# Steaming milk: Consistently 23g more warm than cold



## Glenn (Jun 14, 2008)

I was curious to work out how much the 'hot air' in my milk weighed, and over the past few weeks I have been weighing my cold milk and then weighing again when steamed.

For the purpose of this experiment I always steamed enough to fill 2 x 5.5oz Tulip Cups

I am getting a consistent 23g of volume/weight from the introduced steam

I'm using TempTags to indicate when to cut the steam and the milk is always at 65c when measured

Has anyone else worked out how much extra volume they are getting in their steamed milk?


----------



## hotmetal (Oct 31, 2013)

23g? That sounds like a lot of hot air! ?

Sorry I couldn't resist that one!

I must admit I've never actually thought about it before. I'm quite curious now. I always purge the wand before steaming (and obviously you will have done so too) but even so the extra weight is going to be the wet weight of the steam. I am actually surprised that it is as much as that though. I'd try it now but have powered the kit down for the day. Might try this tomorrow.


----------



## Glenn (Jun 14, 2008)

The steam wand was fully purged of any water before steaming


----------



## hotmetal (Oct 31, 2013)

Indeed. Goes without saying with your qualifications! The steam itself though, that gets blasted into the milk, would contain water vapour which if allowed to condense weighs 23g. The fact that it consistently weighs the same is evidence that your steaming is also consistent. I'm going to try this and see how much water (vapour) I am adding. I don't (yet) have any temp tags though so am unlikely to achieve your level of repeatability.


----------



## StuartS (Jan 2, 2015)

Just tested this. Steamed 252g milk and it was 32g heavier afterwards.
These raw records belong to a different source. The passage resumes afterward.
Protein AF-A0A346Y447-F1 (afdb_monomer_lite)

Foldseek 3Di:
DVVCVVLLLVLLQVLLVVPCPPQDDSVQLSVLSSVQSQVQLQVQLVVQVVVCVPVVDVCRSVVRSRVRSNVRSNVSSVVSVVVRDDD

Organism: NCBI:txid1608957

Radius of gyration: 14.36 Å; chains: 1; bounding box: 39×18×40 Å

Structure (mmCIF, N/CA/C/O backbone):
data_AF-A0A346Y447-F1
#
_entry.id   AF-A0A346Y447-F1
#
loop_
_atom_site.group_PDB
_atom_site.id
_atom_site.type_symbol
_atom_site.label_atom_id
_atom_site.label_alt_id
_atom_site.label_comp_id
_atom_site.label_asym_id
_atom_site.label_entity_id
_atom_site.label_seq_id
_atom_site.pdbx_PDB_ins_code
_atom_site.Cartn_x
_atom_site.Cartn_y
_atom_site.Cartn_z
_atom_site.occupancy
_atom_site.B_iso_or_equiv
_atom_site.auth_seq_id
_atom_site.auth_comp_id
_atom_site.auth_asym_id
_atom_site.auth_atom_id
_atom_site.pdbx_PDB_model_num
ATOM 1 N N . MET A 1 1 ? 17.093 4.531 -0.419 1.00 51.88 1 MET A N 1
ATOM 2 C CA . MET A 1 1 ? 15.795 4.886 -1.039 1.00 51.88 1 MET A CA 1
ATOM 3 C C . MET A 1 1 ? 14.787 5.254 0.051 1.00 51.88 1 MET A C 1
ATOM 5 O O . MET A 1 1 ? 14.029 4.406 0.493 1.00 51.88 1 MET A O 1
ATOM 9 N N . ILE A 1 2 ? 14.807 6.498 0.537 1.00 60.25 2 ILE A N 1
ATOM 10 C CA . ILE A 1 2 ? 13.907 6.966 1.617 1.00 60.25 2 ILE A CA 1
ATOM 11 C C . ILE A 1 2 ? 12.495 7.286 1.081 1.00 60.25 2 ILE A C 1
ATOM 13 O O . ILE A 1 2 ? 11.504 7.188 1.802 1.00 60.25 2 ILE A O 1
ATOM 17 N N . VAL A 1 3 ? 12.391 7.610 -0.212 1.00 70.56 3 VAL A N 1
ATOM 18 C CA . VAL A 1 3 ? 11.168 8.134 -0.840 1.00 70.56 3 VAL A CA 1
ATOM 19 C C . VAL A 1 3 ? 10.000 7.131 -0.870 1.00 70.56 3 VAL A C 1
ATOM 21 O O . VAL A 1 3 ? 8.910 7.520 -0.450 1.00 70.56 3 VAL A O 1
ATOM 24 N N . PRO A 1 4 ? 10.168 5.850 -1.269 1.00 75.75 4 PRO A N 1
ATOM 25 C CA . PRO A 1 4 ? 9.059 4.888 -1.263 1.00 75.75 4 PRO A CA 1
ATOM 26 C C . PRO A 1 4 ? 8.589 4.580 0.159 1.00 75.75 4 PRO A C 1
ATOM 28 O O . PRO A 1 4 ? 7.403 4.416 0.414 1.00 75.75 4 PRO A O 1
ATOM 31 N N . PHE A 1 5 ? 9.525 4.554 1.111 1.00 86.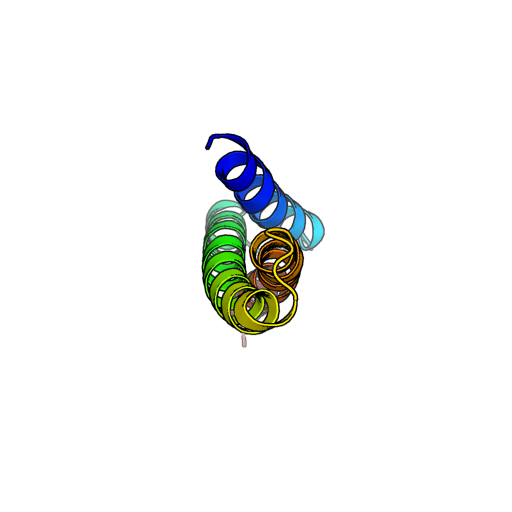81 5 PHE A N 1
ATOM 32 C CA . PHE A 1 5 ? 9.217 4.209 2.490 1.00 86.81 5 PHE A CA 1
ATOM 33 C C . PHE A 1 5 ? 8.246 5.206 3.131 1.00 86.81 5 PHE A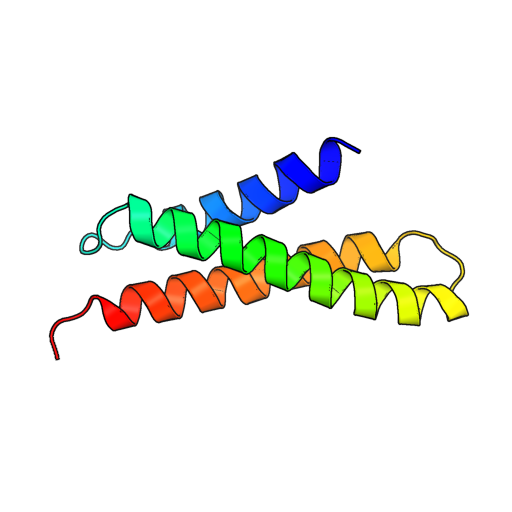 C 1
ATOM 35 O O . PHE A 1 5 ? 7.230 4.806 3.702 1.00 86.81 5 PHE A O 1
ATOM 42 N N . LEU A 1 6 ? 8.525 6.505 2.992 1.00 89.25 6 LEU A N 1
ATOM 43 C CA . LEU A 1 6 ? 7.671 7.555 3.548 1.00 89.25 6 LEU A CA 1
ATOM 44 C C . LEU A 1 6 ? 6.337 7.670 2.804 1.00 89.25 6 LEU A C 1
ATOM 46 O O . LEU A 1 6 ? 5.295 7.798 3.439 1.00 89.25 6 LEU A O 1
ATOM 50 N N . THR A 1 7 ? 6.351 7.589 1.473 1.00 94.25 7 THR A N 1
ATOM 51 C CA . THR A 1 7 ? 5.146 7.769 0.644 1.00 94.25 7 THR A CA 1
ATOM 52 C C . THR A 1 7 ? 4.154 6.618 0.796 1.00 94.25 7 THR A C 1
ATOM 54 O O . THR A 1 7 ? 2.971 6.863 1.026 1.00 94.25 7 THR A O 1
ATOM 57 N N . VAL A 1 8 ? 4.614 5.365 0.763 1.00 95.38 8 VAL A N 1
ATOM 58 C CA . VAL A 1 8 ? 3.754 4.182 0.946 1.00 95.38 8 VAL A CA 1
ATOM 59 C C . VAL A 1 8 ? 3.179 4.143 2.361 1.00 95.38 8 VAL A C 1
ATOM 61 O O . VAL A 1 8 ? 1.986 3.895 2.548 1.00 95.38 8 VAL A O 1
ATOM 64 N N . THR A 1 9 ? 3.990 4.478 3.366 1.00 95.19 9 THR A N 1
ATOM 65 C CA . THR A 1 9 ? 3.519 4.575 4.755 1.00 95.19 9 THR A CA 1
ATOM 66 C C . THR A 1 9 ? 2.493 5.698 4.917 1.00 95.19 9 THR A C 1
ATOM 68 O O . THR A 1 9 ? 1.451 5.490 5.541 1.00 95.19 9 THR A O 1
ATOM 71 N N . ALA A 1 10 ? 2.725 6.863 4.303 1.00 94.62 10 ALA A N 1
ATOM 72 C CA . ALA A 1 10 ? 1.770 7.967 4.298 1.00 94.62 10 ALA A CA 1
ATOM 73 C C . ALA A 1 10 ? 0.450 7.586 3.608 1.00 94.62 10 ALA A C 1
ATOM 75 O O . ALA A 1 10 ? -0.610 7.929 4.124 1.00 94.62 10 ALA A O 1
ATOM 76 N N . ILE A 1 11 ? 0.481 6.820 2.510 1.00 94.81 11 ILE A N 1
ATOM 77 C CA . ILE A 1 11 ? -0.725 6.271 1.863 1.00 94.81 11 ILE A CA 1
ATOM 78 C C . ILE A 1 11 ? -1.497 5.370 2.833 1.00 94.81 11 ILE A C 1
ATOM 80 O O . ILE A 1 11 ? -2.717 5.508 2.975 1.00 94.81 11 ILE A O 1
ATOM 84 N N . GLY A 1 12 ? -0.799 4.470 3.527 1.00 92.62 12 GLY A N 1
ATOM 85 C CA . GLY A 1 12 ? -1.394 3.576 4.519 1.00 92.62 12 GLY A CA 1
ATOM 86 C C . GLY A 1 12 ? -2.084 4.325 5.659 1.00 92.62 12 GLY A C 1
ATOM 87 O O . GLY A 1 12 ? -3.236 4.048 5.994 1.00 92.62 12 GLY A O 1
ATOM 88 N N . LEU A 1 13 ? -1.415 5.339 6.204 1.00 93.25 13 LEU A N 1
ATOM 89 C CA . LEU A 1 13 ? -1.973 6.193 7.250 1.00 93.25 13 LEU A CA 1
ATOM 90 C C . LEU A 1 13 ? -3.139 7.044 6.734 1.00 93.25 13 LEU A C 1
ATOM 92 O O . LEU A 1 13 ? -4.202 7.061 7.350 1.00 93.25 13 LEU A O 1
ATOM 96 N N . TRP A 1 14 ? -2.988 7.704 5.584 1.00 93.19 14 TRP A N 1
ATOM 97 C CA . TRP A 1 14 ? -4.037 8.522 4.971 1.00 93.19 14 TRP A CA 1
ATOM 98 C C . TRP A 1 14 ? -5.326 7.725 4.804 1.00 93.19 14 TRP A C 1
ATOM 100 O O . TRP A 1 14 ? -6.408 8.173 5.183 1.00 93.19 14 TRP A O 1
ATOM 110 N N . THR A 1 15 ? -5.226 6.542 4.202 1.00 91.00 15 THR A N 1
ATOM 111 C CA . THR A 1 15 ? -6.383 5.687 3.904 1.00 91.00 15 THR A CA 1
ATOM 112 C C . THR A 1 15 ? -7.060 5.188 5.179 1.00 91.00 15 THR A C 1
ATOM 114 O O . THR A 1 15 ? -8.290 5.182 5.245 1.00 91.00 15 THR A O 1
ATOM 117 N N . ALA A 1 16 ? -6.281 4.861 6.212 1.00 87.56 16 ALA A N 1
ATOM 118 C CA . ALA A 1 16 ? -6.779 4.547 7.547 1.00 87.56 16 ALA A CA 1
ATOM 119 C C . ALA A 1 16 ? -7.541 5.724 8.184 1.00 87.56 16 ALA A C 1
ATOM 121 O O . ALA A 1 16 ? -8.660 5.546 8.670 1.00 87.56 16 ALA A O 1
ATOM 122 N N . PHE A 1 17 ? -6.979 6.936 8.140 1.00 85.56 17 PHE A N 1
ATOM 123 C CA . PHE A 1 17 ? -7.599 8.132 8.723 1.00 85.56 17 PHE A CA 1
ATOM 124 C C . PHE A 1 17 ? -8.817 8.625 7.939 1.00 85.56 17 PHE A C 1
ATOM 126 O O . PHE A 1 17 ? -9.788 9.079 8.539 1.00 85.56 17 PHE A O 1
ATOM 133 N N . SER A 1 18 ? -8.819 8.462 6.616 1.00 84.31 18 SER A N 1
ATOM 134 C CA . SER A 1 18 ? -9.947 8.837 5.750 1.00 84.31 18 SER A CA 1
ATOM 135 C C . SER A 1 18 ? -11.201 8.001 6.017 1.00 84.31 18 SER A C 1
ATOM 137 O O . SER A 1 18 ? -12.310 8.428 5.714 1.00 84.31 18 SER A O 1
ATOM 139 N N . ARG A 1 19 ? -11.046 6.799 6.584 1.00 73.75 19 ARG A N 1
ATOM 140 C CA . ARG A 1 19 ? -12.152 5.877 6.881 1.00 73.75 19 ARG A CA 1
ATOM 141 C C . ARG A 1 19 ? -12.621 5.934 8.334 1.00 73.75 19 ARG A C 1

Steamed to 65 degC.


----------



## Glenn (Jun 14, 2008)

I have twice steamed 220mls today with 26g net increase both times


----------



## Drewster (Dec 1, 2013)

Glenn said:


> I was curious to work out how much the 'hot air' in my milk weighed, and over the past few weeks I have been weighing my cold milk and then weighing again when steamed.
> 
> For the purpose of this experiment I always steamed enough to fill 5 x 5.5oz Tulip Cups
> 
> ...


Sorry Glenn - Little confused what do you mean by 23g volume / weight??

I assume you mean weight/mass ie Your scales indicate 23g more after steaming than before.

5 x 5.5oz = 5 x (circa) 150 cc = 750 cc (Meant to put 2 x 5.5 oz cups - Glenn)

So 23g would be circa 3% increase which sounds "OK" ie Steam is "just" water so not a massive increase (for all the added heat).

But I would expect the volume to increase somewhat more through "steaming" - ie I think/would expect the volume increase would be mainly due to incorporated air/bubbles/micro-bubbles and very little to do with "steam"... (as soon as the steam cools it condenses back to water)

ie I would expect the volume increase to be substantially more than 3%


----------



## Glenn (Jun 14, 2008)

What I mean is the weight increase of the milk - from cold to hot

So, if I steam 220g milk cold (starting about 5c) I get 246g at 65c

The volume increase is noticeable - from 1/2 a jug to at least 3/4 - but that always happens

What I was interested in was the 'weight' of the expansion - which for me is totally consistent time after time

Edited my typo - was meant to be 2 x 5.5 oz...


----------



## Daren (Jan 16, 2012)

Out of interest Glenn, if you steam into an empty jug how much water from the steam is generated? What is the weight of the water left in jug?


----------



## Glenn (Jun 14, 2008)

I will weigh this tomorrow when the machine is on again

The steam is pretty dry, and I know how long it takes to reach 65c (that's pretty consistent too) so should be able to work out if it is indeed water volume making up the difference

I would have thought it is only about half of that though (c. 10g water)


----------



## MWJB (Feb 28, 2012)

Try heating the same weight of milk to 65C, then froth it using a "dry" method (french press, manual milk frother) & compare increase in mass with the steamed & frothed milk.


----------



## Drewster (Dec 1, 2013)

Glenn said:


> I will weigh this tomorrow when the machine is on again
> 
> The steam is pretty dry, and I know how long it takes to reach 65c (that's pretty consistent too) so should be able to work out if it is indeed water volume making up the difference
> 
> I would have thought it is only about half of that though (c. 10g water)


"dry" steam is still steam* it is still basically water.

When it cools it *will* condense out as water.

The very act of it going into the milk cools it and therefore condenses it.

The mass/weight increase is due to the water condensing into the milk.

(If it isn't the "water" - where do you think the extra mass comes from?)

This is a little like the question the other day about the hole in a burr carrier expanding when heated - it is physics. No mass is created.

*technically steam is "dry" - steam is the totally colourless/invisible gas that comes off of water as it boils.

By definition steam is at the boiling point of water. The stuff we often call steam ie the cloudy "wet" vapour that is clearly visible coming out of kettle spouts and indeed "steam wands" is actually when the steam/vapour starts condensing into tiny droplets - the droplets are so small that they still ramain as a vapour. It is only when it cools sufficiently (and the tiny droplets coalesce) that drips and drops appear.


----------



## Glenn (Jun 14, 2008)

Totally get that as I passed all my physics exams









Just wondered if anyone else had noticed the same and wondered why


----------



## Drewster (Dec 1, 2013)

Glenn said:


> Totally get that as I passed all my physics exams
> 
> 
> 
> ...


I am pretty impressed with your consistency anyway!!

(Spotted your correction/typo - i did think 5 cups each time was a LOT of milk!!!)


----------